_WHAT IS EXPECTED_: Using the listing below, set down each line from the line containing "ATOM 158 O O" through the line containing "ATOM 164 C C", both ends included, exactly and with nothing added.

_RECORDS FOR THE EXERCISE_:

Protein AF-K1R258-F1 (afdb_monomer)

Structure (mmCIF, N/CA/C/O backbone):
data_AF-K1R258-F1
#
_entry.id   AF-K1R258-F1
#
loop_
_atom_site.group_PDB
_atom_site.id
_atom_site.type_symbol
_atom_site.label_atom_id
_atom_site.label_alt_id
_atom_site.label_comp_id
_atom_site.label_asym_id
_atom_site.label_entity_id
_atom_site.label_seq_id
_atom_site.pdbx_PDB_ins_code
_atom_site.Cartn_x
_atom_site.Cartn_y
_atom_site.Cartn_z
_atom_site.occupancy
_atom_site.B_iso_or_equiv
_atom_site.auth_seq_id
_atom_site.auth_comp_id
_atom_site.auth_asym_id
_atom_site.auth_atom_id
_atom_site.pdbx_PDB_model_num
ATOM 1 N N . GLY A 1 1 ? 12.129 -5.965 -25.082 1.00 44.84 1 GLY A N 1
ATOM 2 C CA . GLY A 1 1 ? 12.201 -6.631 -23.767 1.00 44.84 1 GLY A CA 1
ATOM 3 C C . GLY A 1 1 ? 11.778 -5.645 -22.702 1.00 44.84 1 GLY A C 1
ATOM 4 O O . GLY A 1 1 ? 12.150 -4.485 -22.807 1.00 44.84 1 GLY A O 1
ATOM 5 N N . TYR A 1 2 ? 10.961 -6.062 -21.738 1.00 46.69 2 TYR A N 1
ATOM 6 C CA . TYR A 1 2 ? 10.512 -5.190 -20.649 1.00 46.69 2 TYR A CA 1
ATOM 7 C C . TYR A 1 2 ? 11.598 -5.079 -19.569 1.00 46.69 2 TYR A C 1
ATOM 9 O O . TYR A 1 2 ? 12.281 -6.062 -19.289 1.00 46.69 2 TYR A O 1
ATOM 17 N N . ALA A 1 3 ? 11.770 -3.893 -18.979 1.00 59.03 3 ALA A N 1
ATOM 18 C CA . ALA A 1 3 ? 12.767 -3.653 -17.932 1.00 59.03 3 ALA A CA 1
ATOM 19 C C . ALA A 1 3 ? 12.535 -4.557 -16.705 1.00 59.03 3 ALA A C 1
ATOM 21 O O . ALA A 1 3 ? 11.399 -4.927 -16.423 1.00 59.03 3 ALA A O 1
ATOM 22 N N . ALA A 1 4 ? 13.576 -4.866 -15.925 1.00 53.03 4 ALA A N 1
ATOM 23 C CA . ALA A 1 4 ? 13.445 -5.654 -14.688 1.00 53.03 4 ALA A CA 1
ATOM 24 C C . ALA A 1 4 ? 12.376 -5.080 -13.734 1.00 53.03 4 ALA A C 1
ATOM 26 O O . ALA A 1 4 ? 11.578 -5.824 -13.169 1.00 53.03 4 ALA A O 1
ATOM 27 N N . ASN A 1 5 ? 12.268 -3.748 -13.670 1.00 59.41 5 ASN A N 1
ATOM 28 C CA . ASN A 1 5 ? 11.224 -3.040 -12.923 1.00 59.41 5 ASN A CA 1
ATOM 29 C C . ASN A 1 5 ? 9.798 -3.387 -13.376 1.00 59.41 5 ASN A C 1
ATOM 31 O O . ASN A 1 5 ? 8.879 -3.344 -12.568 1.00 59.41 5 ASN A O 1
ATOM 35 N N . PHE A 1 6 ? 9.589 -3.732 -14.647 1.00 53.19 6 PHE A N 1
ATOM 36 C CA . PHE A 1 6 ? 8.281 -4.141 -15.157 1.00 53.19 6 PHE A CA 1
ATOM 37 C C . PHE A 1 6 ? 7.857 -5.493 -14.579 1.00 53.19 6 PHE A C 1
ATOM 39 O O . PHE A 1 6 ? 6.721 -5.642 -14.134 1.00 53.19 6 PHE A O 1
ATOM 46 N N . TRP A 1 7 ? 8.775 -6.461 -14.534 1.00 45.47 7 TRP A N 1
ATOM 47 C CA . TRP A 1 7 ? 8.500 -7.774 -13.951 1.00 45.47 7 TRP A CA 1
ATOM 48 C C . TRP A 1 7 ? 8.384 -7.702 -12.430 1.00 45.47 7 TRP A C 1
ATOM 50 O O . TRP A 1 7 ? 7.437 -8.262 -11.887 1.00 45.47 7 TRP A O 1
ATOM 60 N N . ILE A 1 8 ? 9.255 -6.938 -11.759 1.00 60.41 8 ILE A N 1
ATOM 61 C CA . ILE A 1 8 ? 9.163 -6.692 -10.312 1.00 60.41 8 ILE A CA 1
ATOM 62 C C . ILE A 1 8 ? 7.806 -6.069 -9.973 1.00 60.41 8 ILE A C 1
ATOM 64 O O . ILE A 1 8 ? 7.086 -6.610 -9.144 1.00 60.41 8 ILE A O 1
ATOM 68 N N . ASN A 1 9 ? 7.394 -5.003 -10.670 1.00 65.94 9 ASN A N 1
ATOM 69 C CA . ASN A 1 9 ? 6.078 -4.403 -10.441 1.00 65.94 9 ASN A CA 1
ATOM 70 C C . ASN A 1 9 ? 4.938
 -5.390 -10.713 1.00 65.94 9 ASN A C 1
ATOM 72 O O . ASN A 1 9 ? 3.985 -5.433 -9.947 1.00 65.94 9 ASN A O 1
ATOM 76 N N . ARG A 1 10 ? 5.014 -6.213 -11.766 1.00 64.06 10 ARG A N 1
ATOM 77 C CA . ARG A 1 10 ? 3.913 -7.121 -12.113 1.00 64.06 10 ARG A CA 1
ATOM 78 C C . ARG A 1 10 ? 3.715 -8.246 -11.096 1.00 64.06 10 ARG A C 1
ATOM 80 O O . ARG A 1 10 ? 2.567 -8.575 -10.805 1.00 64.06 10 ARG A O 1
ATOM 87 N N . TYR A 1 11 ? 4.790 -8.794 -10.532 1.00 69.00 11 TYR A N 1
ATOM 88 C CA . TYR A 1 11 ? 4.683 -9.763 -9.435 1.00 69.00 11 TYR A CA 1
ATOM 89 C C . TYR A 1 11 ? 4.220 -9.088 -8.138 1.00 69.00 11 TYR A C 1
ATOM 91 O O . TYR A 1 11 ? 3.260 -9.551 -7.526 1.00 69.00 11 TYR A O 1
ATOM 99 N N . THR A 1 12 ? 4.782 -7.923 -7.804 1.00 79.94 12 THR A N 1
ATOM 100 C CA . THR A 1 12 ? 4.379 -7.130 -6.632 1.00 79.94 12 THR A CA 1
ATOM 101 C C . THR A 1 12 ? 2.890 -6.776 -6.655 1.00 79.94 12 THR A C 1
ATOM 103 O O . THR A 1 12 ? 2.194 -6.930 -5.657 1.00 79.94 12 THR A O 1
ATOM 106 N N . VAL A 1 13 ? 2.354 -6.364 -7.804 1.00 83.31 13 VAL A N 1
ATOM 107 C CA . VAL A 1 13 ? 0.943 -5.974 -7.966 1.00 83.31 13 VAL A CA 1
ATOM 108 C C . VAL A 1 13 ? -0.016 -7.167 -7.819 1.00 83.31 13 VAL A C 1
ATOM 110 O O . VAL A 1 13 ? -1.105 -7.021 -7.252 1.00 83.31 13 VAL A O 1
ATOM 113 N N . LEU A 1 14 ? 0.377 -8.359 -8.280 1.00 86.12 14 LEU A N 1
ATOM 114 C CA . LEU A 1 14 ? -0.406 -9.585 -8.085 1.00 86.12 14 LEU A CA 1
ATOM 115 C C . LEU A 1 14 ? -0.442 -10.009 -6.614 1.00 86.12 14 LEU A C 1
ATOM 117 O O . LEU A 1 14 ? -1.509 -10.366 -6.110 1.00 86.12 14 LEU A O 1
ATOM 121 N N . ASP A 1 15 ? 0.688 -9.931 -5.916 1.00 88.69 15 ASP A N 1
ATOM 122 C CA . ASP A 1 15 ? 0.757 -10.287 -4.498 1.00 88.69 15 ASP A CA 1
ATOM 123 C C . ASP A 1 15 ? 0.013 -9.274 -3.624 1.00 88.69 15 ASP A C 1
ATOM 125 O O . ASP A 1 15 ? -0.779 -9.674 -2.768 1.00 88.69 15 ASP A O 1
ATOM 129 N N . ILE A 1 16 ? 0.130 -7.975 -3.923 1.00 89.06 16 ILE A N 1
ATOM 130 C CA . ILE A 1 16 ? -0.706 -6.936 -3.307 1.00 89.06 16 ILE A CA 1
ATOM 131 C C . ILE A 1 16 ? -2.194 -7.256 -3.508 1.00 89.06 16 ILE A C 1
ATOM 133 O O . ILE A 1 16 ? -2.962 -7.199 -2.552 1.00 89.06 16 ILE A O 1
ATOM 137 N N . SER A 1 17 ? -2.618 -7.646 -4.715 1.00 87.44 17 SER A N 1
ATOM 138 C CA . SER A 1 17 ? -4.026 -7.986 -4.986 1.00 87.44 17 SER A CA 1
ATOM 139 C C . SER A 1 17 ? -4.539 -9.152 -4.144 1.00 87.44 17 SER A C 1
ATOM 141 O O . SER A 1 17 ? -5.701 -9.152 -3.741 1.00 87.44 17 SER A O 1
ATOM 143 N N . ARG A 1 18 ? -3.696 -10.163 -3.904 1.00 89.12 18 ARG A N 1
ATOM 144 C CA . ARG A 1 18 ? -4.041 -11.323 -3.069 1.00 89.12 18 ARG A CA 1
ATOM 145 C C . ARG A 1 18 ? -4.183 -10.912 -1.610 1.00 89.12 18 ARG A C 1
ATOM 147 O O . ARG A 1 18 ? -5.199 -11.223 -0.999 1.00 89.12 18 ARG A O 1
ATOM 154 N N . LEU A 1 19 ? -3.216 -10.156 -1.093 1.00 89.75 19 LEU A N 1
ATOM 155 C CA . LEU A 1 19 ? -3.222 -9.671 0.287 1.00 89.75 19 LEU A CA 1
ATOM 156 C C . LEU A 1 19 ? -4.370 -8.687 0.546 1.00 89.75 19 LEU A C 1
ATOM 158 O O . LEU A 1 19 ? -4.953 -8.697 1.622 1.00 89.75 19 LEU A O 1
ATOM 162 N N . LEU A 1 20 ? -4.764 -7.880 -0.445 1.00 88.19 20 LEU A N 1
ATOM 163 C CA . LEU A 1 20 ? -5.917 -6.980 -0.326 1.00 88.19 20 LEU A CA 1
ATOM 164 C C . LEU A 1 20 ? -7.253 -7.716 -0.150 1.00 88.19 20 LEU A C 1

==

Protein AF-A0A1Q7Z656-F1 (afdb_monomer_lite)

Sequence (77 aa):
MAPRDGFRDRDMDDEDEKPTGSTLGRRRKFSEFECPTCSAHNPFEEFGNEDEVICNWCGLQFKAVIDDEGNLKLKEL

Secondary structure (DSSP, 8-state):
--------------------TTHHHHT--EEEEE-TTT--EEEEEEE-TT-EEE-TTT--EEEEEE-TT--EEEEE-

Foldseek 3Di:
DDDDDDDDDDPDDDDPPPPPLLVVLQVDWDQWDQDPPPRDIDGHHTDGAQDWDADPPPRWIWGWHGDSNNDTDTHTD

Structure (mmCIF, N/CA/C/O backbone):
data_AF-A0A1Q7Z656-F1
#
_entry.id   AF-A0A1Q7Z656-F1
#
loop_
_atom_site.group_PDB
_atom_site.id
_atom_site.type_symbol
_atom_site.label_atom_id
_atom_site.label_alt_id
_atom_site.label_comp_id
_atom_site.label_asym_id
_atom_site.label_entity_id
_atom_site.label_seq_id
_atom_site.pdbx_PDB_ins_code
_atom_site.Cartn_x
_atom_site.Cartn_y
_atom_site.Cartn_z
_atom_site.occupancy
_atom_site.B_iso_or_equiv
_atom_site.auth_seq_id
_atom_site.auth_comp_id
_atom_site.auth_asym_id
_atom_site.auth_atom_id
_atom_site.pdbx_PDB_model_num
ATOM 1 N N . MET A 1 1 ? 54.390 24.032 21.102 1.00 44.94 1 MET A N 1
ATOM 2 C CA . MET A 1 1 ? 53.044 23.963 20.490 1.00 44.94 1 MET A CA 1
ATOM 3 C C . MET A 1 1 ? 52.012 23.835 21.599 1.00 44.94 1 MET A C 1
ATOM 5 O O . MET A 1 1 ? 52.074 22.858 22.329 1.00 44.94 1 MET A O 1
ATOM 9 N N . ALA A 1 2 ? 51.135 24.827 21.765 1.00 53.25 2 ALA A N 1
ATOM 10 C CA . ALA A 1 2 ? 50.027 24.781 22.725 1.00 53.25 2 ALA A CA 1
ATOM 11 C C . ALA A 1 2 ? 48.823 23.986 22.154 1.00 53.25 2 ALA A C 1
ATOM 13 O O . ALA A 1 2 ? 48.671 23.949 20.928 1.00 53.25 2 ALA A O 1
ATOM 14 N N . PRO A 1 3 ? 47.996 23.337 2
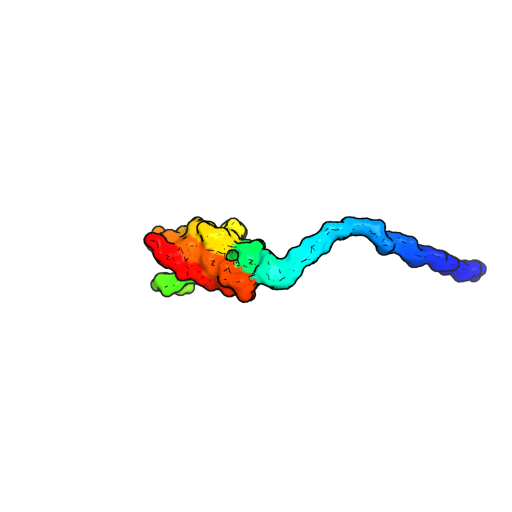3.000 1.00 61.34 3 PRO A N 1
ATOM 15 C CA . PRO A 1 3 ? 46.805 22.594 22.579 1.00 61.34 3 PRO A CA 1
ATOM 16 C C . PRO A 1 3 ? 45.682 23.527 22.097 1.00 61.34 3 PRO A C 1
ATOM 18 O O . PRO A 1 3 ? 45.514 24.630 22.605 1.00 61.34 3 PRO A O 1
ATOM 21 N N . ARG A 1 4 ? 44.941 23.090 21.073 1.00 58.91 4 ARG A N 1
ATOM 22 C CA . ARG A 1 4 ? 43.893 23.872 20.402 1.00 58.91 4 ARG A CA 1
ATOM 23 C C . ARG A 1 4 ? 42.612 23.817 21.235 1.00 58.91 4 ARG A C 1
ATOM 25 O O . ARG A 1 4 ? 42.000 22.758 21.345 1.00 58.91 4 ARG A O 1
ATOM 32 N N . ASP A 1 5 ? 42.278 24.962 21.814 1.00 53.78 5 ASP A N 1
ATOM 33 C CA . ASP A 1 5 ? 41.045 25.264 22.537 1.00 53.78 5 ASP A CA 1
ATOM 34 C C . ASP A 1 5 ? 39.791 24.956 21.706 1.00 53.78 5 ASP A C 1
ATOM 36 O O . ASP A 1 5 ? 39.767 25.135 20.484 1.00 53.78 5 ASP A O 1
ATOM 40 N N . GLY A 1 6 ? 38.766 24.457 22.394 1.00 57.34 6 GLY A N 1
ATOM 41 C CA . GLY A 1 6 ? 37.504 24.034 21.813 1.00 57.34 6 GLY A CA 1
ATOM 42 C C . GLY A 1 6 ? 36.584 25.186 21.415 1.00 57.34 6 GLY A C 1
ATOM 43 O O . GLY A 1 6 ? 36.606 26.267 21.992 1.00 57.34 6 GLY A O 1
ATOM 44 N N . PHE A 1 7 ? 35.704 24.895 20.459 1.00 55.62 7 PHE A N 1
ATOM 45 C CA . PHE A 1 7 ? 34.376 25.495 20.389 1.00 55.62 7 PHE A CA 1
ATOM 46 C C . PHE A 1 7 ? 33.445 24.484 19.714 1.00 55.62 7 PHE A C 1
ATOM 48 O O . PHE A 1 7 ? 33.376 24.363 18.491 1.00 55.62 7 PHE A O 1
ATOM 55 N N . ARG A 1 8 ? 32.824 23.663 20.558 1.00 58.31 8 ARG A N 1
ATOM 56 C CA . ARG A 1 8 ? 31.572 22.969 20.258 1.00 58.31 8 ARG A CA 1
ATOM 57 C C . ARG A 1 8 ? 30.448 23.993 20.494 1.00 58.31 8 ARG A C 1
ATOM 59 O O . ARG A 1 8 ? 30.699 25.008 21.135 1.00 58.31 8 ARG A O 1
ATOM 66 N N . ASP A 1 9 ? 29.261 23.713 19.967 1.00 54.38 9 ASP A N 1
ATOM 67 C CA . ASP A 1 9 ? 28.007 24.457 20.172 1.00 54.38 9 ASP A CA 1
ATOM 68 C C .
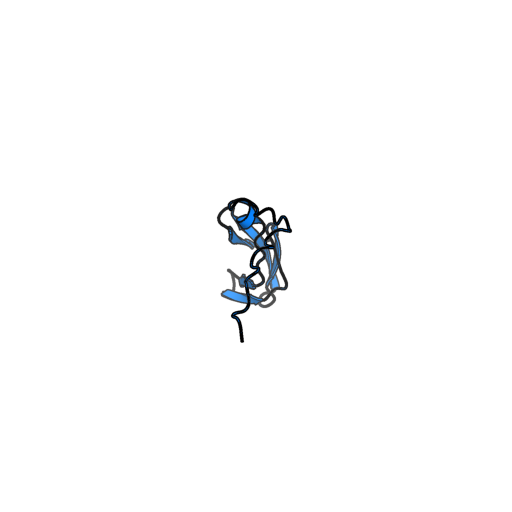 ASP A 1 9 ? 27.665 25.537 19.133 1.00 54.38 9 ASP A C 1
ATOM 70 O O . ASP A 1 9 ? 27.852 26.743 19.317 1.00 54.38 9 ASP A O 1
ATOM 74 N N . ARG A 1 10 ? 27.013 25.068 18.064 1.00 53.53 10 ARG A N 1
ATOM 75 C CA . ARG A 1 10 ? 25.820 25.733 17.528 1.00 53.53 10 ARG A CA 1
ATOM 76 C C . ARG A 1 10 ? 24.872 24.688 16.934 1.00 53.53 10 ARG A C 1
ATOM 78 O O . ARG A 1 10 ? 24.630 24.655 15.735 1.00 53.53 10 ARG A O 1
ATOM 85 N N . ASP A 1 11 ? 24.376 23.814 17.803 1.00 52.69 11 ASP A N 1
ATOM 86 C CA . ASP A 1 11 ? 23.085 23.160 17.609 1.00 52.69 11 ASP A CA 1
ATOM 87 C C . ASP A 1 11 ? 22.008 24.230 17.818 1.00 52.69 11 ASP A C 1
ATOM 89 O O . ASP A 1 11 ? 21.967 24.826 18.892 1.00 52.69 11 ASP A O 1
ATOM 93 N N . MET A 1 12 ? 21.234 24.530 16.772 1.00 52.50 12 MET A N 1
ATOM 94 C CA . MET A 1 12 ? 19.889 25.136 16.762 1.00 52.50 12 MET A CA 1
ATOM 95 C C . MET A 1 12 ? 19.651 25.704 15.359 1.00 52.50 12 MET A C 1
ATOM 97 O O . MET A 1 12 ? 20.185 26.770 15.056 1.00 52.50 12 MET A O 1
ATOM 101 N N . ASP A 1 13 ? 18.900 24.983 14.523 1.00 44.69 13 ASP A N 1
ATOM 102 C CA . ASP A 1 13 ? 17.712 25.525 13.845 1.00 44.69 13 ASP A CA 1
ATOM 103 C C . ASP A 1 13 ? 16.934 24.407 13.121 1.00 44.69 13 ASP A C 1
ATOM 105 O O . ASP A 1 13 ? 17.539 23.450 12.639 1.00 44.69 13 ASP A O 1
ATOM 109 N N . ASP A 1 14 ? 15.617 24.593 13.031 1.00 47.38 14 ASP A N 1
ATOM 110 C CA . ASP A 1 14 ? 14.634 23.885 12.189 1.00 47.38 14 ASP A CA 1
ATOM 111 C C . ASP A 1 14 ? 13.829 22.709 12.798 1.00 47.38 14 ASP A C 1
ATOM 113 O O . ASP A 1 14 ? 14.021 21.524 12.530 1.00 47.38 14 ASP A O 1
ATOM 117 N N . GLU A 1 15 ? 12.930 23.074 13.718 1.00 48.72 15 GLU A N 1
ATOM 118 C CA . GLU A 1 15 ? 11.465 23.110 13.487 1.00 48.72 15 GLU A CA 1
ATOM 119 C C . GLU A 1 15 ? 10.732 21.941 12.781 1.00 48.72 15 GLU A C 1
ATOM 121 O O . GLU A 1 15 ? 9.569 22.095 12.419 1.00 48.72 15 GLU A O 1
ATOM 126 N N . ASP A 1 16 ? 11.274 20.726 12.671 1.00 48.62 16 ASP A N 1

_EXPECTED ANSWER_:
ATOM 158 O O . LEU A 1 19 ? -4.953 -8.697 1.622 1.00 89.75 19 LEU A O 1
ATOM 162 N N . LEU A 1 20 ? -4.764 -7.880 -0.445 1.00 88.19 20 LEU A N 1
ATOM 163 C CA . LEU A 1 20 ? -5.917 -6.980 -0.326 1.00 88.19 20 LEU A CA 1
ATOM 164 C C . LEU A 1 20 ? -7.253 -7.716 -0.150 1.00 88.19 20 LEU A C 1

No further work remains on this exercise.